━━ AVAILABLE RECORDS
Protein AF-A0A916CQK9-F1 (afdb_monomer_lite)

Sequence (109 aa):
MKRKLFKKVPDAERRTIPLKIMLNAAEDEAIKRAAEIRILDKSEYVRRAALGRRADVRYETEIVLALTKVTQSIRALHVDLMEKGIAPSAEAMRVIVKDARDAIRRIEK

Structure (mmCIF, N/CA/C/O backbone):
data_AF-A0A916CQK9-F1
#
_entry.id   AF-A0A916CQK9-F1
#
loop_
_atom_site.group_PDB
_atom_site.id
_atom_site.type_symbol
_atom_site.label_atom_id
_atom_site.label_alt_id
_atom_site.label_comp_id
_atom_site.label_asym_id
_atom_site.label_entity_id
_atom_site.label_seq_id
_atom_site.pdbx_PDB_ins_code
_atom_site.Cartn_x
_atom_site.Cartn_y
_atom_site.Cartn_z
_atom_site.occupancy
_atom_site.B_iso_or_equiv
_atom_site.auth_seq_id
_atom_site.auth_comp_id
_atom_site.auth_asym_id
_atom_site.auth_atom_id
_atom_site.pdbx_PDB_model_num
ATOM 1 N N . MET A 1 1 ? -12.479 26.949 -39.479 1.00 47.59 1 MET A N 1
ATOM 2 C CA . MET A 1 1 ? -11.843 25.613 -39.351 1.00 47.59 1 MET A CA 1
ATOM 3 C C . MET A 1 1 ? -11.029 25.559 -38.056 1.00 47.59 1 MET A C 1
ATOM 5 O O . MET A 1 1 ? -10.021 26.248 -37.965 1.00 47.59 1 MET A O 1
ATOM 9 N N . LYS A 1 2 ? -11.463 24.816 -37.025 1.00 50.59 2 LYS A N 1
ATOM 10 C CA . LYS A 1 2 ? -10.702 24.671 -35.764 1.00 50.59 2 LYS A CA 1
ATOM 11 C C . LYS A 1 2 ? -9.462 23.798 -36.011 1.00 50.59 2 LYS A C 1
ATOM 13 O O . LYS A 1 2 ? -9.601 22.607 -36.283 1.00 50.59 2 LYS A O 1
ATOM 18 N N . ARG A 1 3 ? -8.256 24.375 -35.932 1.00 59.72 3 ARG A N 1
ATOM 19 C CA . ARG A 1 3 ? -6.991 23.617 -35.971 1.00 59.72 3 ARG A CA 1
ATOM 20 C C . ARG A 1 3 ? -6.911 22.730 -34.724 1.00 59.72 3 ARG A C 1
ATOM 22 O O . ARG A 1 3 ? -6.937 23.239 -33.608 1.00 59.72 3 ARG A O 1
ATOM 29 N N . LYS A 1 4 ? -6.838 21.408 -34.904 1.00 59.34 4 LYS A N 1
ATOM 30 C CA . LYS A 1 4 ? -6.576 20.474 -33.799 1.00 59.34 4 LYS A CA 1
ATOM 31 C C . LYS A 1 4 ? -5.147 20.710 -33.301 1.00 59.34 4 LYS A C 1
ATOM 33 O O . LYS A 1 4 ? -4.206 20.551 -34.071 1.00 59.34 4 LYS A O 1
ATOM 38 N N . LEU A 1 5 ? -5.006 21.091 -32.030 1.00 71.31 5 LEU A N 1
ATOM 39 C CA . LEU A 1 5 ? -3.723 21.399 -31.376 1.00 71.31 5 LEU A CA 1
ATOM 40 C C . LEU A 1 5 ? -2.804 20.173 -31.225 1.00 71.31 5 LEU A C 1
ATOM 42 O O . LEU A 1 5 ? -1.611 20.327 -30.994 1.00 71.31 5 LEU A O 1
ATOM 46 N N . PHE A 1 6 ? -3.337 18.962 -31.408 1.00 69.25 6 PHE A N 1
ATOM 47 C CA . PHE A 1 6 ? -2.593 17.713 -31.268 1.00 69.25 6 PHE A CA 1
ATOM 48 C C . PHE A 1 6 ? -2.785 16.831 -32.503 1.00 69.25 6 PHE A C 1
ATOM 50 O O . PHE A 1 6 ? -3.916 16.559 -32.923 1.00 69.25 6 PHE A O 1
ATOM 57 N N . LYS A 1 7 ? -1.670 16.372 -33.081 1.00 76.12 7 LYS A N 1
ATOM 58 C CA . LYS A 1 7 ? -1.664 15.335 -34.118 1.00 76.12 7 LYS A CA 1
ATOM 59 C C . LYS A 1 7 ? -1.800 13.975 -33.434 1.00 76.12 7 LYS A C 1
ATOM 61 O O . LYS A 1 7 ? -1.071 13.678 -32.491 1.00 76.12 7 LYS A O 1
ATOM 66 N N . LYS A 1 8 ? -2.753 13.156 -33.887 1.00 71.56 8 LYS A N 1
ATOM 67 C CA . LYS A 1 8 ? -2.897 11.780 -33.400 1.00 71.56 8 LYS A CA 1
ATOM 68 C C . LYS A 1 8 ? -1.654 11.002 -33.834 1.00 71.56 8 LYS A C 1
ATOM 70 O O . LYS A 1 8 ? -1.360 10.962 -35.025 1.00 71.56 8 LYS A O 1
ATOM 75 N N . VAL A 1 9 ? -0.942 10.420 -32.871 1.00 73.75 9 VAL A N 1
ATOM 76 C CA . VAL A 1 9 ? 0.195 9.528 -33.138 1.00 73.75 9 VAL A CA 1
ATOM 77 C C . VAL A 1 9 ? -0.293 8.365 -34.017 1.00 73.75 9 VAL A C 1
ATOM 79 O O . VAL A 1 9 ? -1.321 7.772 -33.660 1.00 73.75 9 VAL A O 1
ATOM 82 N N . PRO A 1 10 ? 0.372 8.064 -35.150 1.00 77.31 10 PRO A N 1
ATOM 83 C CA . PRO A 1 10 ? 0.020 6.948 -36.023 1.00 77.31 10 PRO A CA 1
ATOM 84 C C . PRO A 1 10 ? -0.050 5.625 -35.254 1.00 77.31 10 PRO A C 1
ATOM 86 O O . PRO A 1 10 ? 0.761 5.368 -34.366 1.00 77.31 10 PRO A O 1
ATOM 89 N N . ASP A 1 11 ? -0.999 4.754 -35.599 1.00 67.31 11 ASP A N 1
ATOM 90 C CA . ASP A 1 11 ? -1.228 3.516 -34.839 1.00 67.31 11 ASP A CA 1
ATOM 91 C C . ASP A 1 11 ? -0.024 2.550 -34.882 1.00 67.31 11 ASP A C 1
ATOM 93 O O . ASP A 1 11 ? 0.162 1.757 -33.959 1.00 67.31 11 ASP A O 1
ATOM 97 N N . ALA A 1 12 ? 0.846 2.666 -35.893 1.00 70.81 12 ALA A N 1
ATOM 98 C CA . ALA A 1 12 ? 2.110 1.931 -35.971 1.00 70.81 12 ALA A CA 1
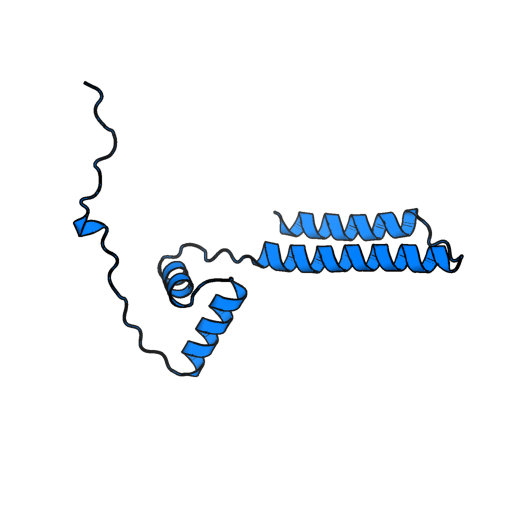ATOM 99 C C . ALA A 1 12 ? 3.090 2.299 -34.839 1.00 70.81 12 ALA A C 1
ATOM 101 O O . ALA A 1 12 ? 3.748 1.418 -34.294 1.00 70.81 12 ALA A O 1
ATOM 102 N N . GLU A 1 13 ? 3.133 3.571 -34.431 1.00 67.44 13 GLU A N 1
ATOM 103 C CA . GLU A 1 13 ? 4.010 4.086 -33.365 1.00 67.44 13 GLU A CA 1
ATOM 104 C C . GLU A 1 13 ? 3.446 3.833 -31.955 1.00 67.44 13 GLU A C 1
ATOM 106 O O . GLU A 1 13 ? 4.131 4.022 -30.953 1.00 67.44 13 GLU A O 1
ATOM 111 N N . ARG A 1 14 ? 2.190 3.379 -31.856 1.00 66.44 14 ARG A
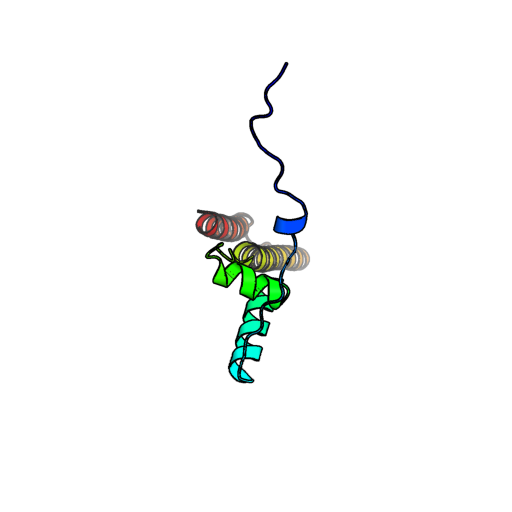 N 1
ATOM 112 C CA . ARG A 1 14 ? 1.538 3.017 -30.585 1.00 66.44 14 ARG A CA 1
ATOM 113 C C . ARG A 1 14 ? 1.759 1.563 -30.179 1.00 66.44 14 ARG A C 1
ATOM 115 O O . ARG A 1 14 ? 1.380 1.186 -29.068 1.00 66.44 14 ARG A O 1
ATOM 122 N N . ARG A 1 15 ? 2.307 0.730 -31.068 1.00 74.19 15 ARG A N 1
ATOM 123 C CA . ARG A 1 15 ? 2.457 -0.704 -30.809 1.00 74.19 15 ARG A CA 1
ATOM 124 C C . ARG A 1 15 ? 3.453 -0.942 -29.684 1.00 74.19 15 ARG A C 1
ATOM 126 O O . ARG A 1 15 ? 4.581 -0.460 -29.706 1.00 74.19 15 ARG A O 1
ATOM 133 N N . THR A 1 16 ? 3.017 -1.708 -28.693 1.00 77.56 16 THR A N 1
ATOM 134 C CA . THR A 1 16 ? 3.875 -2.152 -27.600 1.00 77.56 16 THR A CA 1
ATOM 135 C C . THR A 1 16 ? 4.854 -3.189 -28.137 1.00 77.56 16 THR A C 1
ATOM 137 O O . THR A 1 16 ? 4.446 -4.130 -28.815 1.00 77.56 16 THR A O 1
ATOM 140 N N . ILE A 1 17 ? 6.140 -3.008 -27.847 1.00 84.56 17 ILE A N 1
ATOM 141 C CA . ILE A 1 17 ? 7.194 -3.956 -28.215 1.00 84.56 17 ILE A CA 1
ATOM 142 C C . ILE A 1 17 ? 7.609 -4.783 -26.989 1.00 84.56 17 ILE A C 1
ATOM 144 O O . ILE A 1 17 ? 7.630 -4.243 -25.879 1.00 84.56 17 ILE A O 1
ATOM 148 N N . PRO A 1 18 ? 7.921 -6.081 -27.154 1.00 84.81 18 PRO A N 1
ATOM 149 C CA . PRO A 1 18 ? 8.368 -6.920 -26.050 1.00 84.81 18 PRO A CA 1
ATOM 150 C C . PRO A 1 18 ? 9.787 -6.538 -25.607 1.00 84.81 18 PRO A C 1
ATOM 152 O O . PRO A 1 18 ? 10.663 -6.296 -26.437 1.00 84.81 18 PRO A O 1
ATOM 155 N N . LEU A 1 19 ? 10.022 -6.546 -24.294 1.00 85.19 19 LEU A N 1
ATOM 156 C CA . LEU A 1 19 ? 11.341 -6.360 -23.689 1.00 85.19 19 LEU A CA 1
ATOM 157 C C . LEU A 1 19 ? 11.861 -7.713 -23.188 1.00 85.19 19 LEU A C 1
ATOM 159 O O . LEU A 1 19 ? 11.191 -8.375 -22.397 1.00 85.19 19 LEU A O 1
ATOM 163 N N . LYS A 1 20 ? 13.050 -8.123 -23.642 1.00 89.56 20 LYS A N 1
ATOM 164 C CA . LYS A 1 20 ? 13.735 -9.327 -23.148 1.00 89.56 20 LYS A CA 1
ATOM 165 C C . LYS A 1 20 ? 14.750 -8.933 -22.082 1.00 89.56 20 LYS A C 1
ATOM 167 O O . LYS A 1 20 ? 15.585 -8.069 -22.332 1.00 89.56 20 LYS A O 1
ATOM 172 N N . ILE A 1 21 ? 14.678 -9.577 -20.921 1.00 86.75 21 ILE A N 1
ATOM 173 C CA . ILE A 1 21 ? 15.578 -9.348 -19.786 1.00 86.75 21 ILE A CA 1
ATOM 174 C C . ILE A 1 21 ? 16.072 -10.705 -19.300 1.00 86.75 21 ILE A C 1
ATOM 176 O O . ILE A 1 21 ? 15.273 -11.627 -19.138 1.00 86.75 21 ILE A O 1
ATOM 180 N N . MET A 1 22 ? 17.379 -10.815 -19.084 1.00 92.62 22 MET A N 1
ATOM 181 C CA . MET A 1 22 ? 18.003 -11.986 -18.476 1.00 92.62 22 MET A CA 1
ATOM 182 C C . MET A 1 22 ? 18.129 -11.728 -16.978 1.00 92.62 22 MET A C 1
ATOM 184 O O . MET A 1 22 ? 18.672 -10.699 -16.587 1.00 92.62 22 MET A O 1
ATOM 188 N N . LEU A 1 23 ? 17.603 -12.640 -16.166 1.00 92.31 23 LEU A N 1
ATOM 189 C CA . LEU A 1 23 ? 17.614 -12.560 -14.708 1.00 92.31 23 LEU A CA 1
ATOM 190 C C . LEU A 1 23 ? 18.101 -13.894 -14.157 1.00 92.31 23 LEU A C 1
ATOM 192 O O . LEU A 1 23 ? 17.766 -14.951 -14.701 1.00 92.31 23 LEU A O 1
ATOM 196 N N . ASN A 1 24 ? 18.853 -13.855 -13.065 1.00 95.56 24 ASN A N 1
ATOM 197 C CA . ASN A 1 24 ? 19.058 -15.042 -12.247 1.00 95.56 24 ASN A CA 1
ATOM 198 C C . ASN A 1 24 ? 17.838 -15.288 -11.331 1.00 95.56 24 ASN A C 1
ATOM 200 O O . ASN A 1 24 ? 16.941 -14.451 -11.212 1.00 95.56 24 ASN A O 1
ATOM 204 N N . ALA A 1 25 ? 17.784 -16.453 -10.680 1.00 95.31 25 ALA A N 1
ATOM 205 C CA . ALA A 1 25 ? 16.634 -16.833 -9.855 1.00 95.31 25 ALA A CA 1
ATOM 206 C C . ALA A 1 25 ? 16.396 -15.885 -8.663 1.00 95.31 25 ALA A C 1
ATOM 208 O O . ALA A 1 25 ? 15.250 -15.614 -8.313 1.00 95.31 25 ALA A O 1
ATOM 209 N N . ALA A 1 26 ? 17.462 -15.356 -8.054 1.00 94.44 26 ALA A N 1
ATOM 210 C CA . ALA A 1 26 ? 17.348 -14.438 -6.922 1.00 94.44 26 ALA A CA 1
ATOM 211 C C . ALA A 1 26 ? 16.813 -13.065 -7.358 1.00 94.44 26 ALA A C 1
ATOM 213 O O . ALA A 1 26 ? 15.971 -12.481 -6.677 1.00 94.44 26 ALA A O 1
ATOM 214 N N . GLU A 1 27 ? 17.264 -12.571 -8.511 1.00 91.88 27 GLU A N 1
ATOM 215 C CA . GLU A 1 27 ? 16.774 -11.335 -9.121 1.00 91.88 27 GLU A CA 1
ATOM 216 C C . GLU A 1 27 ? 15.303 -11.456 -9.525 1.00 91.88 27 GLU A C 1
ATOM 218 O O . GLU A 1 27 ? 14.520 -10.549 -9.250 1.00 91.88 27 GLU A O 1
ATOM 223 N N . ASP A 1 28 ? 14.903 -12.582 -10.126 1.00 94.44 28 ASP A N 1
ATOM 224 C CA . ASP A 1 28 ? 13.507 -12.822 -10.503 1.00 94.44 28 ASP A CA 1
ATOM 225 C C . ASP A 1 28 ? 12.576 -12.814 -9.283 1.00 94.44 28 ASP A C 1
ATOM 227 O O . ASP A 1 28 ? 11.541 -12.145 -9.297 1.00 94.44 28 ASP A O 1
ATOM 231 N N . GLU A 1 29 ? 12.972 -13.484 -8.200 1.00 92.62 29 GLU A N 1
ATOM 232 C CA . GLU A 1 29 ? 12.220 -13.493 -6.944 1.00 92.62 29 GLU A CA 1
ATOM 233 C C . GLU A 1 29 ? 12.169 -12.113 -6.278 1.00 92.62 29 GLU A C 1
ATOM 235 O O . GLU A 1 29 ? 11.110 -11.687 -5.812 1.00 92.62 29 GLU A O 1
ATOM 240 N N . ALA A 1 30 ? 13.276 -11.367 -6.275 1.00 89.25 30 ALA A N 1
ATOM 241 C CA . ALA A 1 30 ? 13.293 -10.004 -5.754 1.00 89.25 30 ALA A CA 1
ATOM 242 C C . ALA A 1 30 ? 12.335 -9.087 -6.536 1.00 89.25 30 ALA A C 1
ATOM 244 O O . ALA A 1 30 ? 11.592 -8.305 -5.937 1.00 89.25 30 ALA A O 1
ATOM 245 N N . ILE A 1 31 ? 12.308 -9.211 -7.867 1.00 89.69 31 ILE A N 1
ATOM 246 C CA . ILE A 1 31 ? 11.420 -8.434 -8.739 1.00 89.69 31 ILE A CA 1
━━━━
### DIRECTIONS FOR THIS TASK
Using the data above, reproduce exactly the lines from the line that contains "ATOM 140 N N" through the line that contains "ATOM 144 O O", including both.

### TASK ANSWER
ATOM 140 N N . ILE A 1 17 ? 6.140 -3.008 -27.847 1.00 84.56 17 ILE A N 1
ATOM 141 C CA . ILE A 1 17 ? 7.194 -3.956 -28.215 1.00 84.56 17 ILE A CA 1
ATOM 142 C C . ILE A 1 17 ? 7.609 -4.783 -26.989 1.00 84.56 17 ILE A C 1
ATOM 144 O O . ILE A 1 17 ? 7.630 -4.243 -25.879 1.00 84.56 17 ILE A O 1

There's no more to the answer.